*Your goal*: Starting at the line below that contains "ATOM 162 N N" and ending at the line that contains "ATOM 223 N N", retype each line exactly as it stands, but omit the pictures.

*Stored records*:
============

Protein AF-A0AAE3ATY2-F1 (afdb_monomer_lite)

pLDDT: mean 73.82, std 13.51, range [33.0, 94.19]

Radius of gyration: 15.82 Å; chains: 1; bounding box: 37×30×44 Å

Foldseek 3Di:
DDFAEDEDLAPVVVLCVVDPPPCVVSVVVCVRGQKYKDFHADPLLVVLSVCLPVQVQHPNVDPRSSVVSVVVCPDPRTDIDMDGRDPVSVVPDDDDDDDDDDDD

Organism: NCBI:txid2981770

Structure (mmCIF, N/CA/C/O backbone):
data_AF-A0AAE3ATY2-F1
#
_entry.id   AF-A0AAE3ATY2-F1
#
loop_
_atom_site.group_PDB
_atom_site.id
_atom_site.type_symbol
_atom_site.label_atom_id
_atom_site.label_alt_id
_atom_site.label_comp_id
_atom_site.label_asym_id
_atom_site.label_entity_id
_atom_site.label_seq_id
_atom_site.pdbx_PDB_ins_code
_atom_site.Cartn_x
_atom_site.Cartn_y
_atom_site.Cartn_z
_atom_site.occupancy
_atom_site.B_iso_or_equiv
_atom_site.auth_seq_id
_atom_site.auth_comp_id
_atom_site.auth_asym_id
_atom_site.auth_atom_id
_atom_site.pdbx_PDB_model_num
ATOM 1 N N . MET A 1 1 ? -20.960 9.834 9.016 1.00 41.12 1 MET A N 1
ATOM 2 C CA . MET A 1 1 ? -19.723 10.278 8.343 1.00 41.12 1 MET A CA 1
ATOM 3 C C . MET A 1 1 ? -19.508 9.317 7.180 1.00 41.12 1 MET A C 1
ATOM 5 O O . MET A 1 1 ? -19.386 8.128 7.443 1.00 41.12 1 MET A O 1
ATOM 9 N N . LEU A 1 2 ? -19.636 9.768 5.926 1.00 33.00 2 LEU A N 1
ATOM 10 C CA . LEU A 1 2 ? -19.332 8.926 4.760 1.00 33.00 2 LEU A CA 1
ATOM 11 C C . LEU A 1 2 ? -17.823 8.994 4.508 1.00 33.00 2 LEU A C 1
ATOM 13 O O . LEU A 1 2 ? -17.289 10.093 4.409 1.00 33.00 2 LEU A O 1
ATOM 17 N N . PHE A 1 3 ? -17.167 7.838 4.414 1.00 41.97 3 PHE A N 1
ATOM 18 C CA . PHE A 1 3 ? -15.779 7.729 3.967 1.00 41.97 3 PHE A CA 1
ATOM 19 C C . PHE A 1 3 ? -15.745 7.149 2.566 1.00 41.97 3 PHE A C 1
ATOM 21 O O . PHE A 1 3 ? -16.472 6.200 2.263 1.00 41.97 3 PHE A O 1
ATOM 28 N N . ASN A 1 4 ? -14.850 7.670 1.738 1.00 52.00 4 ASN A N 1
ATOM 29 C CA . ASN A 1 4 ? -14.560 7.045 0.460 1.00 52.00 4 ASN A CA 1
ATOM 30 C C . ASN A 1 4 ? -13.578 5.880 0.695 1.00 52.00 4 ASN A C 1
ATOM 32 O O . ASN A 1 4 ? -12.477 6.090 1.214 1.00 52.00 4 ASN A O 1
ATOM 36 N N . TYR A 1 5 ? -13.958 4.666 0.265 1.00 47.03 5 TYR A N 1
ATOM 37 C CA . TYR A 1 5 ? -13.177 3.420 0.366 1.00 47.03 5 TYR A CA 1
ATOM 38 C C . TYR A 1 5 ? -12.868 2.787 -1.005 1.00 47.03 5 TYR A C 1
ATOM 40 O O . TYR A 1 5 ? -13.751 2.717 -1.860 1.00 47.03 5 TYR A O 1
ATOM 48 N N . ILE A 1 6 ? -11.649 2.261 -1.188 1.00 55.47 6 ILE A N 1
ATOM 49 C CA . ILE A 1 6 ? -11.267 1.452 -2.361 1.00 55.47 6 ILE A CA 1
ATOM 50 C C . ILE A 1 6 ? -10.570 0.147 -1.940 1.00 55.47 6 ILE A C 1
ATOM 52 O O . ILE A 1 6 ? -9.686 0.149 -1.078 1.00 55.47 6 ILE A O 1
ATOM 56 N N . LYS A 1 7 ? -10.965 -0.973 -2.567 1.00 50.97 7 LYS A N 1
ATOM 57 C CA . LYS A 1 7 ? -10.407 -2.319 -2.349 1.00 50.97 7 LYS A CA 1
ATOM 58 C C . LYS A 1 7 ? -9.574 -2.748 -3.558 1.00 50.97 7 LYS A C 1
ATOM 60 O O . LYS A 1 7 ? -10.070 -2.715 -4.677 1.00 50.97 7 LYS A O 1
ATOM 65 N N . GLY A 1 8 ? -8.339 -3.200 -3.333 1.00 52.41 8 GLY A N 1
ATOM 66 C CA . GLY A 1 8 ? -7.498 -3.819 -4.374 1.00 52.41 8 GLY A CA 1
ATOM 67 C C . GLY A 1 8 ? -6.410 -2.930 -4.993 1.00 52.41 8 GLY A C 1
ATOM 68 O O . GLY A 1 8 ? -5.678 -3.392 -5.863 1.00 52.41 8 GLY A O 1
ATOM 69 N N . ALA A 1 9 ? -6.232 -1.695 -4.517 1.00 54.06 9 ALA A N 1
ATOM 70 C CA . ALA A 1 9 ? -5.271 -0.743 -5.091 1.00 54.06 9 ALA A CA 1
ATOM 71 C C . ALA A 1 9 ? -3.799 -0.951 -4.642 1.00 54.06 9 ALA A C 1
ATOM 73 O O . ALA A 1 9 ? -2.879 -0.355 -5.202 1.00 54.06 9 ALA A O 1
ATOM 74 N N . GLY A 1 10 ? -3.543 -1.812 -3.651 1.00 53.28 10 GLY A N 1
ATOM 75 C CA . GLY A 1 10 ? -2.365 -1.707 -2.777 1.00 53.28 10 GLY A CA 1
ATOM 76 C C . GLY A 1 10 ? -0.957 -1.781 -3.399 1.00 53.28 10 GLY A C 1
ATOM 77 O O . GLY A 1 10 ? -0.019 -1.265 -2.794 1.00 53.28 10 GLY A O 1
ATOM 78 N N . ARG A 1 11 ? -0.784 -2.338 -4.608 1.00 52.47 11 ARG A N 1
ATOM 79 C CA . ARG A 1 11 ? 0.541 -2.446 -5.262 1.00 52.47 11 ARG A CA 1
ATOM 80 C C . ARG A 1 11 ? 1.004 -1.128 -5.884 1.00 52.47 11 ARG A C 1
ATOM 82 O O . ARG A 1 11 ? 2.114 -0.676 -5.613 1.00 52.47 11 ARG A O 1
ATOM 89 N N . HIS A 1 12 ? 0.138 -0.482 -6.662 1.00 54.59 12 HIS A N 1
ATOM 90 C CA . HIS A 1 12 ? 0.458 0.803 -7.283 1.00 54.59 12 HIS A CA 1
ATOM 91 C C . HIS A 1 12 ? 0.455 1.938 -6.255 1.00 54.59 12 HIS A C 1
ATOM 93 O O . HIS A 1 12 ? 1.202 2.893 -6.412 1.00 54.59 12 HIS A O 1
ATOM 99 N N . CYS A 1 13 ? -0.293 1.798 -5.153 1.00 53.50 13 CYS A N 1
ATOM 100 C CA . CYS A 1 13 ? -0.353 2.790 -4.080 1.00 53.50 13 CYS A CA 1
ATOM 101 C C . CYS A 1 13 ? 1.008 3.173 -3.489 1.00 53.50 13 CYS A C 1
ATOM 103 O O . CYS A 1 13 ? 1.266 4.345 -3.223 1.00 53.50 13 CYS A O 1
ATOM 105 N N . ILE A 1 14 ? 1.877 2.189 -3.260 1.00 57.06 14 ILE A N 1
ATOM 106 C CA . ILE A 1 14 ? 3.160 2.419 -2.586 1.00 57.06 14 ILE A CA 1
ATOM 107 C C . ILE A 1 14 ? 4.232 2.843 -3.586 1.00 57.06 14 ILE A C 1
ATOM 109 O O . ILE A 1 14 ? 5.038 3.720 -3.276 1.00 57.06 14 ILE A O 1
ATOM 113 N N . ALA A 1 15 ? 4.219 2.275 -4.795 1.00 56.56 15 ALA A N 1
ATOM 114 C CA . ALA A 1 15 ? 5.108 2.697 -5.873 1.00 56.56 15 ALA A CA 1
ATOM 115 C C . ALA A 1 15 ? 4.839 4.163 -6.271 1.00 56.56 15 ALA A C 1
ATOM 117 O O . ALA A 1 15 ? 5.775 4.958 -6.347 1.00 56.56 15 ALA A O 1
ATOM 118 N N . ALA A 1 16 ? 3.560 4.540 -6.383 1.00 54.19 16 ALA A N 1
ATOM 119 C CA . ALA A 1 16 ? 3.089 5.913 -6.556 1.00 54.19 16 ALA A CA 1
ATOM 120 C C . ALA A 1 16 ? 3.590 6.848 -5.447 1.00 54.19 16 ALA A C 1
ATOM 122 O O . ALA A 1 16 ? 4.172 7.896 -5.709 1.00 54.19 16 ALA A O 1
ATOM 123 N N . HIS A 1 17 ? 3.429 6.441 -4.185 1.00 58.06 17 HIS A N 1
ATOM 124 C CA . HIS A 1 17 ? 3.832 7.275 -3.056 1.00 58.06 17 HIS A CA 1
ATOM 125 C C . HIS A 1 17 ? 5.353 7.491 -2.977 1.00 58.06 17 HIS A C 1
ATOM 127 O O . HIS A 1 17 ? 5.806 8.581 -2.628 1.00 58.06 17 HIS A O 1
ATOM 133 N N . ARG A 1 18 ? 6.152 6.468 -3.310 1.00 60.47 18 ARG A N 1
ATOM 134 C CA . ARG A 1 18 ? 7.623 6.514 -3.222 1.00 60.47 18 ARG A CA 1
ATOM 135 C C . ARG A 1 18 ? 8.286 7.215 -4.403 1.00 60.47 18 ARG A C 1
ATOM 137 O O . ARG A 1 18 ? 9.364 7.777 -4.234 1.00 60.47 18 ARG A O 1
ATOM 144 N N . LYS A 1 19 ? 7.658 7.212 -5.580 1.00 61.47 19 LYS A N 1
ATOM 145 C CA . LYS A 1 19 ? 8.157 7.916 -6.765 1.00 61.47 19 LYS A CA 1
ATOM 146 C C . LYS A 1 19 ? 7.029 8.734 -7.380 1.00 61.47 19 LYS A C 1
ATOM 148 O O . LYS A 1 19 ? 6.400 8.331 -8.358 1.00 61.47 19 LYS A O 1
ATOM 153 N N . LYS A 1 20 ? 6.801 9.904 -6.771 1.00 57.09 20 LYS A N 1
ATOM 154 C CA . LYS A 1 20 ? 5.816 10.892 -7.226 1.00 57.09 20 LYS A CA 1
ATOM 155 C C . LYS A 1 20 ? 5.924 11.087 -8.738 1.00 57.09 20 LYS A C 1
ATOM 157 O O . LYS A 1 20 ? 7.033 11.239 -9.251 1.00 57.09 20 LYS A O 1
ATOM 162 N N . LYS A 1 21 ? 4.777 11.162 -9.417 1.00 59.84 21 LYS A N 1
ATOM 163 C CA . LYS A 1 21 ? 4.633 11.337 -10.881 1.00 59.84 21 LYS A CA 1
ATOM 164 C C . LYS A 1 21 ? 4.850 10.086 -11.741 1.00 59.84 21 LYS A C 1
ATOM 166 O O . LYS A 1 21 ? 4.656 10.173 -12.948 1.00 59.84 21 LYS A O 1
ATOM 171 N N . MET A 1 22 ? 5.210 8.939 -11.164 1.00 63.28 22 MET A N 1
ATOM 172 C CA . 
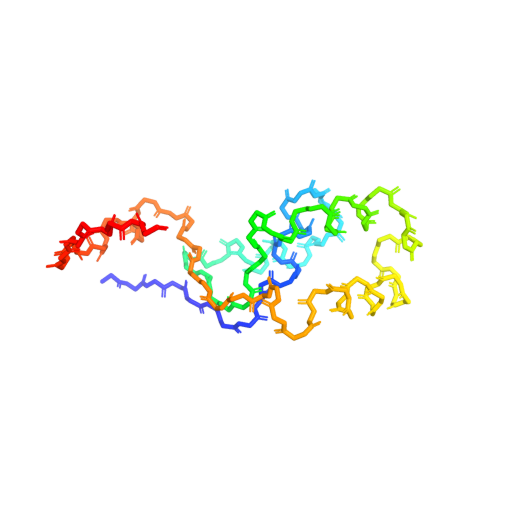MET A 1 22 ? 5.334 7.687 -11.926 1.00 63.28 22 MET A CA 1
ATOM 173 C C . MET A 1 22 ? 3.978 7.002 -12.152 1.00 63.28 22 MET A C 1
ATOM 175 O O . MET A 1 22 ? 3.780 6.356 -13.172 1.00 63.28 22 MET A O 1
ATOM 179 N N . PHE A 1 23 ? 3.019 7.202 -11.242 1.00 66.50 23 PHE A N 1
ATOM 180 C CA . PHE A 1 23 ? 1.679 6.605 -11.307 1.00 66.50 23 PHE A CA 1
ATOM 181 C C . PHE A 1 23 ? 0.593 7.670 -11.085 1.00 66.50 23 PHE A C 1
ATOM 183 O O . PHE A 1 23 ? -0.240 7.549 -10.190 1.00 66.50 23 PHE A O 1
ATOM 190 N N . ILE A 1 24 ? 0.621 8.746 -11.877 1.00 67.44 24 ILE A N 1
ATOM 191 C CA . ILE A 1 24 ? -0.222 9.947 -11.687 1.00 67.44 24 ILE A CA 1
ATOM 192 C C . ILE A 1 24 ? -1.718 9.614 -11.636 1.00 67.44 24 ILE A C 1
ATOM 194 O O . ILE A 1 24 ? -2.450 10.183 -10.827 1.00 67.44 24 ILE A O 1
ATOM 198 N N . GLU A 1 25 ? -2.184 8.697 -12.483 1.00 70.12 25 GLU A N 1
ATOM 199 C CA . GLU A 1 25 ? -3.596 8.301 -12.516 1.00 70.12 25 GLU A CA 1
ATOM 200 C C . GLU A 1 25 ? -4.012 7.597 -11.225 1.00 70.12 25 GLU A C 1
ATOM 202 O O . GLU A 1 25 ? -5.039 7.938 -10.640 1.00 70.12 25 GLU A O 1
ATOM 207 N N . VAL A 1 26 ? -3.159 6.703 -10.721 1.00 69.75 26 VAL A N 1
ATOM 208 C CA . VAL A 1 26 ? -3.375 6.000 -9.453 1.00 69.75 26 VAL A CA 1
ATOM 209 C C . VAL A 1 26 ? -3.294 6.972 -8.276 1.00 69.75 26 VAL A C 1
ATOM 211 O O . VAL A 1 26 ? -4.143 6.924 -7.391 1.00 69.75 26 VAL A O 1
ATOM 214 N N . GLU A 1 27 ? -2.326 7.895 -8.262 1.00 71.00 27 GLU A N 1
ATOM 215 C CA . GLU A 1 27 ? -2.238 8.950 -7.240 1.00 71.00 27 GLU A CA 1
ATOM 216 C C . GLU A 1 27 ? -3.523 9.785 -7.197 1.00 71.00 27 GLU A C 1
ATOM 218 O O . GLU A 1 27 ? -4.073 10.034 -6.121 1.00 71.00 27 GLU A O 1
ATOM 223 N N . ARG A 1 28 ? -4.026 10.192 -8.370 1.00 78.19 28 ARG A N 1
ATOM 224 C CA . ARG A 1 28 ? -5.248 10.991 -8.506 1.00 78.19 28 ARG A CA 1
ATOM 225 C C . ARG A 1 28 ? -6.484 10.209 -8.074 1.00 78.19 28 ARG A C 1
ATOM 227 O O . ARG A 1 28 ? -7.344 10.773 -7.401 1.00 78.19 28 ARG A O 1
ATOM 234 N N . GLU A 1 29 ? -6.582 8.936 -8.436 1.00 76.50 29 GLU A N 1
ATOM 235 C CA . GLU A 1 29 ? -7.672 8.067 -8.002 1.00 76.50 29 GLU A CA 1
ATOM 236 C C . GLU A 1 29 ? -7.652 7.905 -6.479 1.00 76.50 29 GLU A C 1
ATOM 238 O O . GLU A 1 29 ? -8.634 8.220 -5.809 1.00 76.50 29 GLU A O 1
ATOM 243 N N . MET A 1 30 ? -6.504 7.533 -5.909 1.00 73.94 30 MET A N 1
ATOM 244 C CA . MET A 1 30 ? -6.325 7.354 -4.469 1.00 73.94 30 MET A CA 1
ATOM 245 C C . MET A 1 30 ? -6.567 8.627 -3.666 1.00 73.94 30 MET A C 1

============

*Your response*:
ATOM 162 N N . LYS A 1 21 ? 4.777 11.162 -9.417 1.00 59.84 21 LYS A N 1
ATOM 163 C CA . LYS A 1 21 ? 4.633 11.337 -10.881 1.00 59.84 21 LYS A CA 1
ATOM 164 C C . LYS A 1 21 ? 4.850 10.086 -11.741 1.00 59.84 21 LYS A C 1
ATOM 166 O O . LYS A 1 21 ? 4.656 10.173 -12.948 1.00 59.84 21 LYS A O 1
ATOM 171 N N . MET A 1 22 ? 5.210 8.939 -11.164 1.00 63.28 22 MET A N 1
ATOM 172 C CA . 
MET A 1 22 ? 5.334 7.687 -11.926 1.00 63.28 22 MET A CA 1
ATOM 173 C C . MET A 1 22 ? 3.978 7.002 -12.152 1.00 63.28 22 MET A C 1
ATOM 175 O O . MET A 1 22 ? 3.780 6.356 -13.172 1.00 63.28 22 MET A O 1
ATOM 179 N N . PHE A 1 23 ? 3.019 7.202 -11.242 1.00 66.50 23 PHE A N 1
ATOM 180 C CA . PHE A 1 23 ? 1.679 6.605 -11.307 1.00 66.50 23 PHE A CA 1
ATOM 181 C C . PHE A 1 23 ? 0.593 7.670 -11.085 1.00 66.50 23 PHE A C 1
ATOM 183 O O . PHE A 1 23 ? -0.240 7.549 -10.190 1.00 66.50 23 PHE A O 1
ATOM 190 N N . ILE A 1 24 ? 0.621 8.746 -11.877 1.00 67.44 24 ILE A N 1
ATOM 191 C CA . ILE A 1 24 ? -0.222 9.947 -11.687 1.00 67.44 24 ILE A CA 1
ATOM 192 C C . ILE A 1 24 ? -1.718 9.614 -11.636 1.00 67.44 24 ILE A C 1
ATOM 194 O O . ILE A 1 24 ? -2.450 10.183 -10.827 1.00 67.44 24 ILE A O 1
ATOM 198 N N . GLU A 1 25 ? -2.184 8.697 -12.483 1.00 70.12 25 GLU A N 1
ATOM 199 C CA . GLU A 1 25 ? -3.596 8.301 -12.516 1.00 70.12 25 GLU A CA 1
ATOM 200 C C . GLU A 1 25 ? -4.012 7.597 -11.225 1.00 70.12 25 GLU A C 1
ATOM 202 O O . GLU A 1 25 ? -5.039 7.938 -10.640 1.00 70.12 25 GLU A O 1
ATOM 207 N N . VAL A 1 26 ? -3.159 6.703 -10.721 1.00 69.75 26 VAL A N 1
ATOM 208 C CA . VAL A 1 26 ? -3.375 6.000 -9.453 1.00 69.75 26 VAL A CA 1
ATOM 209 C C . VAL A 1 26 ? -3.294 6.972 -8.276 1.00 69.75 26 VAL A C 1
ATOM 211 O O . VAL A 1 26 ? -4.143 6.924 -7.391 1.00 69.75 26 VAL A O 1
ATOM 214 N N . GLU A 1 27 ? -2.326 7.895 -8.262 1.00 71.00 27 GLU A N 1
ATOM 215 C CA . GLU A 1 27 ? -2.238 8.950 -7.240 1.00 71.00 27 GLU A CA 1
ATOM 216 C C . GLU A 1 27 ? -3.523 9.785 -7.197 1.00 71.00 27 GLU A C 1
ATOM 218 O O . GLU A 1 27 ? -4.073 10.034 -6.121 1.00 71.00 27 GLU A O 1
ATOM 223 N N . ARG A 1 28 ? -4.026 10.192 -8.370 1.00 78.19 28 ARG A N 1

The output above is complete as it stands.